▶ [ASSIGNMENT]: Below are entries; output exactly the lines from the one with "ATOM 369 N N" to the one with "ATOM 371 C C", both included, and nothing else.

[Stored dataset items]
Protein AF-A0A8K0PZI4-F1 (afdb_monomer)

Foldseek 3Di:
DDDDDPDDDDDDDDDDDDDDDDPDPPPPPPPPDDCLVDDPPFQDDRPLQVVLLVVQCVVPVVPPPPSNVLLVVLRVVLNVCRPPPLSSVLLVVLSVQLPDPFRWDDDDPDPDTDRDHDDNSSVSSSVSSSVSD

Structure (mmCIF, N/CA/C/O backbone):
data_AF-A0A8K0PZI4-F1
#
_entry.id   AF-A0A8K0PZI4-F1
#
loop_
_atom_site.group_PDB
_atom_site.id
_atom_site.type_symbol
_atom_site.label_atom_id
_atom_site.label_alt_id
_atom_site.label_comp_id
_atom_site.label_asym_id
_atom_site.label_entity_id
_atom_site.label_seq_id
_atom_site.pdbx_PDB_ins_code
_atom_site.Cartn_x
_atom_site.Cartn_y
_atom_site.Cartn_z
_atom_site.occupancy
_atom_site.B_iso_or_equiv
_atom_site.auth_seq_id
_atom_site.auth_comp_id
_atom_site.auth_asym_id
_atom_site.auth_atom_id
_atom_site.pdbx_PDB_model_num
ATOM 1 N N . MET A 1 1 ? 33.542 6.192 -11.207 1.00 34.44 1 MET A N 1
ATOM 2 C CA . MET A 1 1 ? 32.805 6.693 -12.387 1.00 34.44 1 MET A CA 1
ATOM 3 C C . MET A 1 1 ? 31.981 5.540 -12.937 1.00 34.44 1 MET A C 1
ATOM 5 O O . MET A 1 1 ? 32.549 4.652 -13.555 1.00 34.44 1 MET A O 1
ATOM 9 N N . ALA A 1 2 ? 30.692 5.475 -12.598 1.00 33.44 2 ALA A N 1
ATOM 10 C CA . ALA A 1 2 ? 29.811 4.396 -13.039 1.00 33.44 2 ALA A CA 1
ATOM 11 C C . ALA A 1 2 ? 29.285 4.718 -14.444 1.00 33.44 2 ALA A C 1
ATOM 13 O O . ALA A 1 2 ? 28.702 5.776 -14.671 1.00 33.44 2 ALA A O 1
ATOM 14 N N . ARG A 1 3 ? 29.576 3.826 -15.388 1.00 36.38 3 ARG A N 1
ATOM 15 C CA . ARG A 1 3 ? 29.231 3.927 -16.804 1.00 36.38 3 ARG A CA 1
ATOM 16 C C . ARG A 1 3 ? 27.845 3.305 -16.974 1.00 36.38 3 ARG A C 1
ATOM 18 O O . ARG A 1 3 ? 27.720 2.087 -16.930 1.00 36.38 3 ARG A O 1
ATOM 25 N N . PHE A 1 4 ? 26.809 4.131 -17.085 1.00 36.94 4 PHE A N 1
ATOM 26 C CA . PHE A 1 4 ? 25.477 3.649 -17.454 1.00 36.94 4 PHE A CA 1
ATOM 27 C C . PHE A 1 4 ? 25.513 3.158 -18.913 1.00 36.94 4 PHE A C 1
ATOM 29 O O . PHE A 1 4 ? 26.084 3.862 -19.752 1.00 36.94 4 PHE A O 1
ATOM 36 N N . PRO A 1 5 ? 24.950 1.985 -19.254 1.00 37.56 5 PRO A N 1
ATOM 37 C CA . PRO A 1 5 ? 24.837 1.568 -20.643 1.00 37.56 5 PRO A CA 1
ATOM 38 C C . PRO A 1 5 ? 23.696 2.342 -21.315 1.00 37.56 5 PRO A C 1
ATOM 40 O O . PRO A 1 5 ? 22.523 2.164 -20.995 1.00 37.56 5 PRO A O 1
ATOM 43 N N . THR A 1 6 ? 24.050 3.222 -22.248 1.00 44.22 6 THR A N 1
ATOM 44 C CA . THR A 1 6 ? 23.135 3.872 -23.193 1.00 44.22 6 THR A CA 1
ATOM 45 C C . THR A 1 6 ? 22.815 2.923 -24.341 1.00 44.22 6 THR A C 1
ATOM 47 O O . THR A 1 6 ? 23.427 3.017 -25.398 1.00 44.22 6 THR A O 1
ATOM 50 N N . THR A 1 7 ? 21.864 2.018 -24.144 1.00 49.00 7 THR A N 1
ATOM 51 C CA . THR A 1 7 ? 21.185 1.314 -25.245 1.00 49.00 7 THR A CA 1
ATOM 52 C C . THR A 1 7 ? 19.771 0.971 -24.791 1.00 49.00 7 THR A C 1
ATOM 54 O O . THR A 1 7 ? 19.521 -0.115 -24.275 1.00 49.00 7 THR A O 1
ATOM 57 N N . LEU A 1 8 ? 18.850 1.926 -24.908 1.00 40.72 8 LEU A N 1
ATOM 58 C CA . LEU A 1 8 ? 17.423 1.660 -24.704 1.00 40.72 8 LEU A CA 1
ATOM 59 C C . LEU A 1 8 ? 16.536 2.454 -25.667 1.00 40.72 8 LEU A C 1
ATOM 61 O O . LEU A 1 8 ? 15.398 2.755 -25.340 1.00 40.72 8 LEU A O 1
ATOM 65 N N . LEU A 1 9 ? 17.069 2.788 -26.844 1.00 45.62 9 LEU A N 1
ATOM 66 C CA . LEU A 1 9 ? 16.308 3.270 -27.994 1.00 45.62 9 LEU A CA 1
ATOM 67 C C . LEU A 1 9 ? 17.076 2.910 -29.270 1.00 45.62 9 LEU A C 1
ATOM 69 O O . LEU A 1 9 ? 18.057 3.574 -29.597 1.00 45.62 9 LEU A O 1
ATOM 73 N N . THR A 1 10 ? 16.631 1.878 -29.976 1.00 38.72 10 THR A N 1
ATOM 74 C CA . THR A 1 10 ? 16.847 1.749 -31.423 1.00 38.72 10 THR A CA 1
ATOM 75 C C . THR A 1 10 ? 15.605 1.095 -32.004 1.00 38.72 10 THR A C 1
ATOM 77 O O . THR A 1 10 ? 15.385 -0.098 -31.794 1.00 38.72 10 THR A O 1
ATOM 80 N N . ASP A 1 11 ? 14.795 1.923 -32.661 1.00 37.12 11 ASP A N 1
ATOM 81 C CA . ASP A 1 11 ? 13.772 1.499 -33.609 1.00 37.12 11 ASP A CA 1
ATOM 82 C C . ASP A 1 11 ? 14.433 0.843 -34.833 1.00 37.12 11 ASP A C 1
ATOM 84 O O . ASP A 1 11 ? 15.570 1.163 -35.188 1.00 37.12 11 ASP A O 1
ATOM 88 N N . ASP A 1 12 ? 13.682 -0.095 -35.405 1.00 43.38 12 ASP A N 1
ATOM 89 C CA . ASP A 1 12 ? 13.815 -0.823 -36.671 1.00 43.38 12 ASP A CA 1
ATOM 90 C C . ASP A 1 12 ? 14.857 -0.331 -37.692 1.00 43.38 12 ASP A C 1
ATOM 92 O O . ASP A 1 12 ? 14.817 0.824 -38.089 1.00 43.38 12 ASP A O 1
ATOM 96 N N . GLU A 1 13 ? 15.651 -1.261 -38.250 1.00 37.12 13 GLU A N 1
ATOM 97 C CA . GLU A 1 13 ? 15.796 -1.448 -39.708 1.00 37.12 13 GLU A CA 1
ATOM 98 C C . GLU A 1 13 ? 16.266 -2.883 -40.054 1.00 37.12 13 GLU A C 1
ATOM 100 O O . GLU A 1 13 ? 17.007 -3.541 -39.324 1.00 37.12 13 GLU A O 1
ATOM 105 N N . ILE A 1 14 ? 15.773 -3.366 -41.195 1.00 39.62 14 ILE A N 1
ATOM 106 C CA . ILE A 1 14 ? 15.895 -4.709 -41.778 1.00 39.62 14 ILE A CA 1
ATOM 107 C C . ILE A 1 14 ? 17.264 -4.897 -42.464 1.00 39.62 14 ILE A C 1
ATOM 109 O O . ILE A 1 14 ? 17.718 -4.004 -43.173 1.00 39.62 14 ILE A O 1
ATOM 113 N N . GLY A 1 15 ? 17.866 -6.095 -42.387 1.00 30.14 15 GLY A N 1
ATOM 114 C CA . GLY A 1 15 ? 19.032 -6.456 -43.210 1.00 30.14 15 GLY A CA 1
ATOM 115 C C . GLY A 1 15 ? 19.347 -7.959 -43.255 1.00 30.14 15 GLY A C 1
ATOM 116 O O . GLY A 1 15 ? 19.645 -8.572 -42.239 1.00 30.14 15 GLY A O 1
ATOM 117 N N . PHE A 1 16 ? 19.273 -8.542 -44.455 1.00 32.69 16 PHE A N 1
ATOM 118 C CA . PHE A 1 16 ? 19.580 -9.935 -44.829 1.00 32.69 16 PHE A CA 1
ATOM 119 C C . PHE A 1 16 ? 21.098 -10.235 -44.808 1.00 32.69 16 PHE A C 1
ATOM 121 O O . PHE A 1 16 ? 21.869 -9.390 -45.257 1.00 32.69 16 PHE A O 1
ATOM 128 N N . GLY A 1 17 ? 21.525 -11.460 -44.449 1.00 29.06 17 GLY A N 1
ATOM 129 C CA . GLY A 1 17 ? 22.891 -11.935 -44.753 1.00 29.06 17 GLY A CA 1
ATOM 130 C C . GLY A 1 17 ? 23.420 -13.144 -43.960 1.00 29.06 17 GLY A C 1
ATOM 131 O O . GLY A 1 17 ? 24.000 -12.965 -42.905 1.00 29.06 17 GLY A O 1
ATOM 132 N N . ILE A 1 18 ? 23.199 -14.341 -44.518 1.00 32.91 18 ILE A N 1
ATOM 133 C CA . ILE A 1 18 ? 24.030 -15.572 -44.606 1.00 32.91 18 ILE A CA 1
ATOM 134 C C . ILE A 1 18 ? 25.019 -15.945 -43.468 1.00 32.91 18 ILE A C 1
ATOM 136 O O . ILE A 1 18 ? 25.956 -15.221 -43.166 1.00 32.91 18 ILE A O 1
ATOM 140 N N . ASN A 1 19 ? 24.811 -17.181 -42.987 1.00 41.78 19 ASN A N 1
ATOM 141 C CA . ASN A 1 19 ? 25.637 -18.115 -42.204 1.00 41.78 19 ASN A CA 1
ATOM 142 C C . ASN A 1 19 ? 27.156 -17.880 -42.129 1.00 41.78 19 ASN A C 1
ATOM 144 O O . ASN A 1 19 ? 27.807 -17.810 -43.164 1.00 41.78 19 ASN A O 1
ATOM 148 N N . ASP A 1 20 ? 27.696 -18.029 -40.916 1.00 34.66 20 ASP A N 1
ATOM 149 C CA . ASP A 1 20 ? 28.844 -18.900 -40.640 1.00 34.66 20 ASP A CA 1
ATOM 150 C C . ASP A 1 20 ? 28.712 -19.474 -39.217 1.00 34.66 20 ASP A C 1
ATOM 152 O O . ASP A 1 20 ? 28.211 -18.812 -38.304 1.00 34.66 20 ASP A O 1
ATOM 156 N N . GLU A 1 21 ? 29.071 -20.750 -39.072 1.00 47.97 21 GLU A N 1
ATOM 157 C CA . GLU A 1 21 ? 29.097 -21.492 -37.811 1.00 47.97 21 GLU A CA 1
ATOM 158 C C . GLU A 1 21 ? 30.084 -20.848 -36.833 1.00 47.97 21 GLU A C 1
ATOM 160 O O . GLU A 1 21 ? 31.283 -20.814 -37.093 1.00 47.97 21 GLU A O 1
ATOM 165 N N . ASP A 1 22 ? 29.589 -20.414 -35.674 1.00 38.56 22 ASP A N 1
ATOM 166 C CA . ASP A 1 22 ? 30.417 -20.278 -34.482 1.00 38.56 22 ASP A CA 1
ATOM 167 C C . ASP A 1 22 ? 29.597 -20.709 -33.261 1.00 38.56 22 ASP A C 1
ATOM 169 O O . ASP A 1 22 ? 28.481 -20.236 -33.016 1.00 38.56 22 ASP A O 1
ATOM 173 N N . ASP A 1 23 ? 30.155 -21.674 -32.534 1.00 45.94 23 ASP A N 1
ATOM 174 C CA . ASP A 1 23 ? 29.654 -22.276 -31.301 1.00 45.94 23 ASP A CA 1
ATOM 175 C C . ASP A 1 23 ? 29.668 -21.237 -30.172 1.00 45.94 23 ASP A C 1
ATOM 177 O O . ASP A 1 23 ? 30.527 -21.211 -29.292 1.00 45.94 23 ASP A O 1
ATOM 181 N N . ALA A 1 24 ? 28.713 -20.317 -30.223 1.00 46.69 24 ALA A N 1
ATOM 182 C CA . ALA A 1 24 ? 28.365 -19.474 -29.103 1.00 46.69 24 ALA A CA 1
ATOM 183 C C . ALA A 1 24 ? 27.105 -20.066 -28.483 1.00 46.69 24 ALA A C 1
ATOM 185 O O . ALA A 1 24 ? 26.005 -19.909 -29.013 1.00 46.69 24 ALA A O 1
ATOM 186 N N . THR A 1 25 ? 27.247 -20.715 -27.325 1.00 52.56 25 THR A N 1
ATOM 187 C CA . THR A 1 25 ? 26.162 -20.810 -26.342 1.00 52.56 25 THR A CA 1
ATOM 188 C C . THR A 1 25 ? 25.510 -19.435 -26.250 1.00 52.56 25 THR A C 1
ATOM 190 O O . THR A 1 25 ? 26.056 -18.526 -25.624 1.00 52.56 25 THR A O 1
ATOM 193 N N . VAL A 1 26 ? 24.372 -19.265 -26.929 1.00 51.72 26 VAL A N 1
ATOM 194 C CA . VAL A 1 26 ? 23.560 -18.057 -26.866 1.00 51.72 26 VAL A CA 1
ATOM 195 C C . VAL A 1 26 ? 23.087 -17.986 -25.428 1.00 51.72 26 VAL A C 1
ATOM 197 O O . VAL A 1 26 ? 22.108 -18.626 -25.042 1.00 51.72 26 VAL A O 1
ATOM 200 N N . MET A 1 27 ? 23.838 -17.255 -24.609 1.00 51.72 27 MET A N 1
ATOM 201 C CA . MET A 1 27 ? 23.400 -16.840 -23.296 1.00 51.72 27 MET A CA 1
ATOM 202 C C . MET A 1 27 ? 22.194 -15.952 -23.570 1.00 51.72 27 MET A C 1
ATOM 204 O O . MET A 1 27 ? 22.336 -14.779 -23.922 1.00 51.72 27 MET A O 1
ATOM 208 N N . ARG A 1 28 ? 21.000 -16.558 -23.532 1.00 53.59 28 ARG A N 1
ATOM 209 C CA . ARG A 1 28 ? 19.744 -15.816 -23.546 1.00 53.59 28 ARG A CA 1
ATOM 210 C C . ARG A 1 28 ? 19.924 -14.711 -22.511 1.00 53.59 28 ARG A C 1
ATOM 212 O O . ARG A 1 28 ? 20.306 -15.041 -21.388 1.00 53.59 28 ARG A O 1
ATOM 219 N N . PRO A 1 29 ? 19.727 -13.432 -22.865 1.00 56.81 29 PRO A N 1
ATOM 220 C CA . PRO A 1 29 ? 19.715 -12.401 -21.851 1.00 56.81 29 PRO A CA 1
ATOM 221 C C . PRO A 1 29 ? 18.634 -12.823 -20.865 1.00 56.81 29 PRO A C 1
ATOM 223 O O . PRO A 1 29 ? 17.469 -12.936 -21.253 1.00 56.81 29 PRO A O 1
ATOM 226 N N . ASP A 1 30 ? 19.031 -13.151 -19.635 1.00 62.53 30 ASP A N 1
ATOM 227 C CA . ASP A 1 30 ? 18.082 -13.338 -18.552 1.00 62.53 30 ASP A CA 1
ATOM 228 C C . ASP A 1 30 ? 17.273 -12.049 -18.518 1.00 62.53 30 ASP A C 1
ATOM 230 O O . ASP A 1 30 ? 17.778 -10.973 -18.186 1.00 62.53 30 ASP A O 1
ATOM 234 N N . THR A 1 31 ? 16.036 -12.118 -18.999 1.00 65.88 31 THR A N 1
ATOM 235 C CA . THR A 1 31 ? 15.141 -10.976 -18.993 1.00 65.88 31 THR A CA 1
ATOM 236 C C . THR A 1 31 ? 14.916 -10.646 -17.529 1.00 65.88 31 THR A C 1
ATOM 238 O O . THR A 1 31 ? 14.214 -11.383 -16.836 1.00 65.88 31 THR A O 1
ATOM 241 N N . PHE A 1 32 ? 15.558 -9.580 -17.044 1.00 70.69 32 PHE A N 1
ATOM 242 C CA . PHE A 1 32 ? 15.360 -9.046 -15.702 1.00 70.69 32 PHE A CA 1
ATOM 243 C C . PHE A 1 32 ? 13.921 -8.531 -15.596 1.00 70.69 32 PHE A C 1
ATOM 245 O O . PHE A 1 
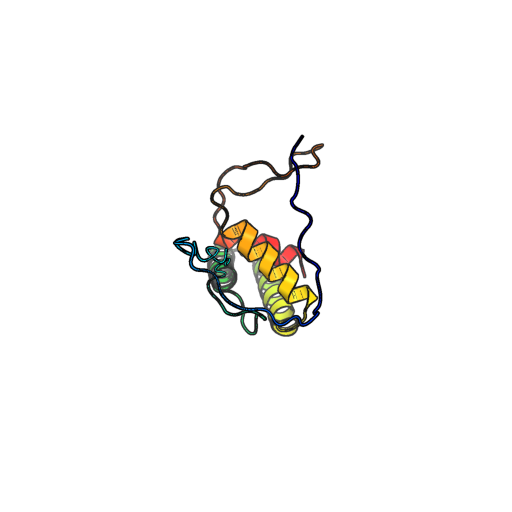32 ? 13.638 -7.357 -15.823 1.00 70.69 32 PHE A O 1
ATOM 252 N N . ALA A 1 33 ? 12.996 -9.441 -15.304 1.00 74.44 33 ALA A N 1
ATOM 253 C CA . ALA A 1 33 ? 11.598 -9.139 -15.066 1.00 74.44 33 ALA A CA 1
ATOM 254 C C . ALA A 1 33 ? 11.397 -8.878 -13.572 1.00 74.44 33 ALA A C 1
ATOM 256 O O . ALA A 1 33 ? 11.797 -9.679 -12.726 1.00 74.44 33 ALA A O 1
ATOM 257 N N . ILE A 1 34 ? 10.780 -7.744 -13.245 1.00 79.12 34 ILE A N 1
ATOM 258 C CA . ILE A 1 34 ? 10.357 -7.452 -11.877 1.00 79.12 34 ILE A CA 1
ATOM 259 C C . ILE A 1 34 ? 8.996 -8.113 -11.672 1.00 79.12 34 ILE A C 1
ATOM 261 O O . ILE A 1 34 ? 8.031 -7.774 -12.355 1.00 79.12 34 ILE A O 1
ATOM 265 N N . ASP A 1 35 ? 8.922 -9.050 -10.729 1.00 84.44 35 ASP A N 1
ATOM 266 C CA . ASP A 1 35 ? 7.657 -9.641 -10.308 1.00 84.44 35 ASP A CA 1
ATOM 267 C C . ASP A 1 35 ? 6.971 -8.738 -9.272 1.00 84.44 35 ASP A C 1
ATOM 269 O O . ASP A 1 35 ? 7.453 -8.552 -8.151 1.00 84.44 35 ASP A O 1
ATOM 273 N N . PHE A 1 36 ? 5.832 -8.166 -9.658 1.00 81.25 36 PHE A N 1
ATOM 274 C CA . PHE A 1 36 ? 4.995 -7.338 -8.788 1.00 81.25 36 PHE A CA 1
ATOM 275 C C . PHE A 1 36 ? 3.928 -8.153 -8.039 1.00 81.25 36 PHE A C 1
ATOM 277 O O . PHE A 1 36 ? 3.161 -7.594 -7.251 1.00 81.25 36 PHE A O 1
ATOM 284 N N . GLY A 1 37 ? 3.850 -9.466 -8.280 1.00 82.56 37 GLY A N 1
ATOM 285 C CA . GLY A 1 37 ? 2.835 -10.354 -7.716 1.00 82.56 37 GLY A CA 1
ATOM 286 C C . GLY A 1 37 ? 1.422 -10.114 -8.259 1.00 82.56 37 GLY A C 1
ATOM 287 O O . GLY A 1 37 ? 0.458 -10.623 -7.690 1.00 82.56 37 GLY A O 1
ATOM 288 N N . CYS A 1 38 ? 1.288 -9.311 -9.317 1.00 83.12 38 CYS A N 1
ATOM 289 C CA . CYS A 1 38 ? 0.048 -9.033 -10.039 1.00 83.12 38 CYS A CA 1
ATOM 290 C C . CYS A 1 38 ? 0.359 -8.504 -11.451 1.00 83.12 38 CYS A C 1
ATOM 292 O O . CYS A 1 38 ? 1.489 -8.109 -11.744 1.00 83.12 38 CYS A O 1
ATOM 294 N N . SER A 1 39 ? -0.636 -8.541 -12.339 1.00 86.88 39 SER A N 1
ATOM 295 C CA . SER A 1
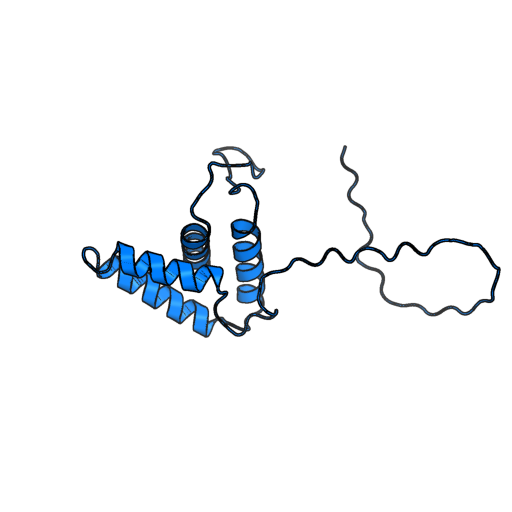 39 ? -0.503 -8.077 -13.722 1.00 86.88 39 SER A CA 1
ATOM 296 C C . SER A 1 39 ? -0.485 -6.552 -13.821 1.00 86.88 39 SER A C 1
ATOM 298 O O . SER A 1 39 ? -1.187 -5.867 -13.079 1.00 86.88 39 SER A O 1
ATOM 300 N N . ILE A 1 40 ? 0.272 -6.037 -14.793 1.00 85.94 40 ILE A N 1
ATOM 301 C CA . ILE A 1 40 ? 0.284 -4.623 -15.187 1.00 85.94 40 ILE A CA 1
ATOM 302 C C . ILE A 1 40 ? -0.403 -4.497 -16.561 1.00 85.94 40 ILE A C 1
ATOM 304 O O . ILE A 1 40 ? -0.138 -5.339 -17.423 1.00 85.94 40 ILE A O 1
ATOM 308 N N . PRO A 1 41 ? -1.244 -3.470 -16.804 1.00 90.38 41 PRO A N 1
ATOM 309 C CA . PRO A 1 41 ? -1.649 -2.411 -15.870 1.00 90.38 41 PRO A CA 1
ATOM 310 C C . PRO A 1 41 ? -2.465 -2.957 -14.691 1.00 90.38 41 PRO A C 1
ATOM 312 O O . PRO A 1 41 ? -3.161 -3.961 -14.827 1.00 90.38 41 PRO A O 1
ATOM 315 N N . PHE A 1 42 ? -2.364 -2.310 -13.529 1.00 92.38 42 PHE A N 1
ATOM 316 C CA . PHE A 1 42 ? -3.108 -2.718 -12.343 1.00 92.38 42 PHE A CA 1
ATOM 317 C C . PHE A 1 42 ? -4.592 -2.419 -12.553 1.00 92.38 42 PHE A C 1
ATOM 319 O O . PHE A 1 42 ? -5.013 -1.262 -12.628 1.00 92.38 42 PHE A O 1
ATOM 326 N N . THR A 1 43 ? -5.381 -3.484 -12.640 1.00 93.25 43 THR A N 1
ATOM 327 C CA . THR A 1 43 ? -6.849 -3.442 -12.703 1.00 93.25 43 THR A CA 1
ATOM 328 C C . THR A 1 43 ? -7.496 -3.686 -11.345 1.00 93.25 43 THR A C 1
ATOM 330 O O . THR A 1 43 ? -8.695 -3.492 -11.186 1.00 93.25 43 THR A O 1
ATOM 333 N N . GLU A 1 44 ? -6.702 -4.108 -10.362 1.00 94.25 44 GLU A N 1
ATOM 334 C CA . GLU A 1 44 ? -7.115 -4.401 -8.995 1.00 94.25 44 GLU A CA 1
ATOM 335 C C . GLU A 1 44 ? -6.087 -3.829 -8.015 1.00 94.25 44 GLU A C 1
ATOM 337 O O . GLU A 1 44 ? -4.934 -3.569 -8.373 1.00 94.25 44 GLU A O 1
ATOM 342 N N . VAL A 1 45 ? -6.494 -3.641 -6.758 1.00 94.06 45 VAL A N 1
ATOM 343 C CA . VAL A 1 45 ? -5.588 -3.181 -5.700 1.00 94.06 45 VAL A CA 1
ATOM 344 C C . VAL A 1 45 ? -4.508 -4.246 -5.453 1.00 94.06 45 VAL A C 1
ATOM 346 O O . VAL A 1 45 ? -4.852 -5.383 -5.121 1.00 94.06 45 VAL A O 1
ATOM 349 N N . PRO A 1 46 ? -3.206 -3.904 -5.531 1.00 94.44 46 PRO A N 1
ATOM 350 C CA . PRO A 1 46 ? -2.137 -4.868 -5.297 1.00 94.44 46 PRO A CA 1
ATOM 351 C C . PRO A 1 46 ? -2.252 -5.577 -3.934 1.00 94.44 46 PRO A C 1
ATOM 353 O O . PRO A 1 46 ? -2.488 -4.914 -2.914 1.00 94.44 46 PRO A O 1
ATOM 356 N N . PRO A 1 47 ? -1.996 -6.900 -3.852 1.00 93.62 47 PRO A N 1
ATOM 357 C CA . PRO A 1 47 ? -2.181 -7.671 -2.618 1.00 93.62 47 PRO A CA 1
ATOM 358 C C . PRO A 1 47 ? -1.388 -7.145 -1.415 1.00 93.62 47 PRO A C 1
ATOM 360 O O . PRO A 1 47 ? -1.807 -7.292 -0.265 1.00 93.62 47 PRO A O 1
ATOM 363 N N . CYS A 1 48 ? -0.222 -6.532 -1.650 1.00 93.25 48 CYS A N 1
ATOM 364 C CA . CYS A 1 48 ? 0.592 -5.951 -0.584 1.00 93.25 48 CYS A CA 1
ATOM 365 C C . CYS A 1 48 ? -0.095 -4.758 0.098 1.00 93.25 48 CYS A C 1
ATOM 367 O O . CYS A 1 48 ? 0.035 -4.626 1.319 1.00 93.25 48 CYS A O 1
ATOM 369 N N . ILE A 1 49 ? -0.835 -3.954 -0.672 1.00 95.44 49 ILE A N 1
ATOM 370 C CA . ILE A 1 49 ? -1.615 -2.802 -0.214 1.00 95.44 49 ILE A CA 1
ATOM 371 C C . ILE A 1 49 ? -2.901 -3.285 0.453 1.00 95.44 49 ILE A C 1
ATOM 373 O O . ILE A 1 49 ? -3.186 -2.839 1.560 1.00 95.44 49 ILE A O 1
ATOM 377 N N . ALA A 1 50 ? -3.619 -4.236 -0.155 1.00 95.75 50 ALA A N 1
ATOM 378 C CA . ALA A 1 50 ? -4.848 -4.799 0.413 1.00 95.75 50 ALA A CA 1
ATOM 379 C C . ALA A 1 50 ? -4.623 -5.345 1.837 1.00 95.75 50 ALA A C 1
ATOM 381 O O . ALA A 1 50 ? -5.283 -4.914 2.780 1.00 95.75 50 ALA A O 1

▶ [SOLUTION]:
ATOM 369 N N . ILE A 1 49 ? -0.835 -3.954 -0.672 1.00 95.44 49 ILE A N 1
ATOM 370 C CA . ILE A 1 49 ? -1.615 -2.802 -0.214 1.00 95.44 49 ILE A CA 1
ATOM 371 C C . ILE A 1 49 ? -2.901 -3.285 0.453 1.00 95.44 49 ILE A C 1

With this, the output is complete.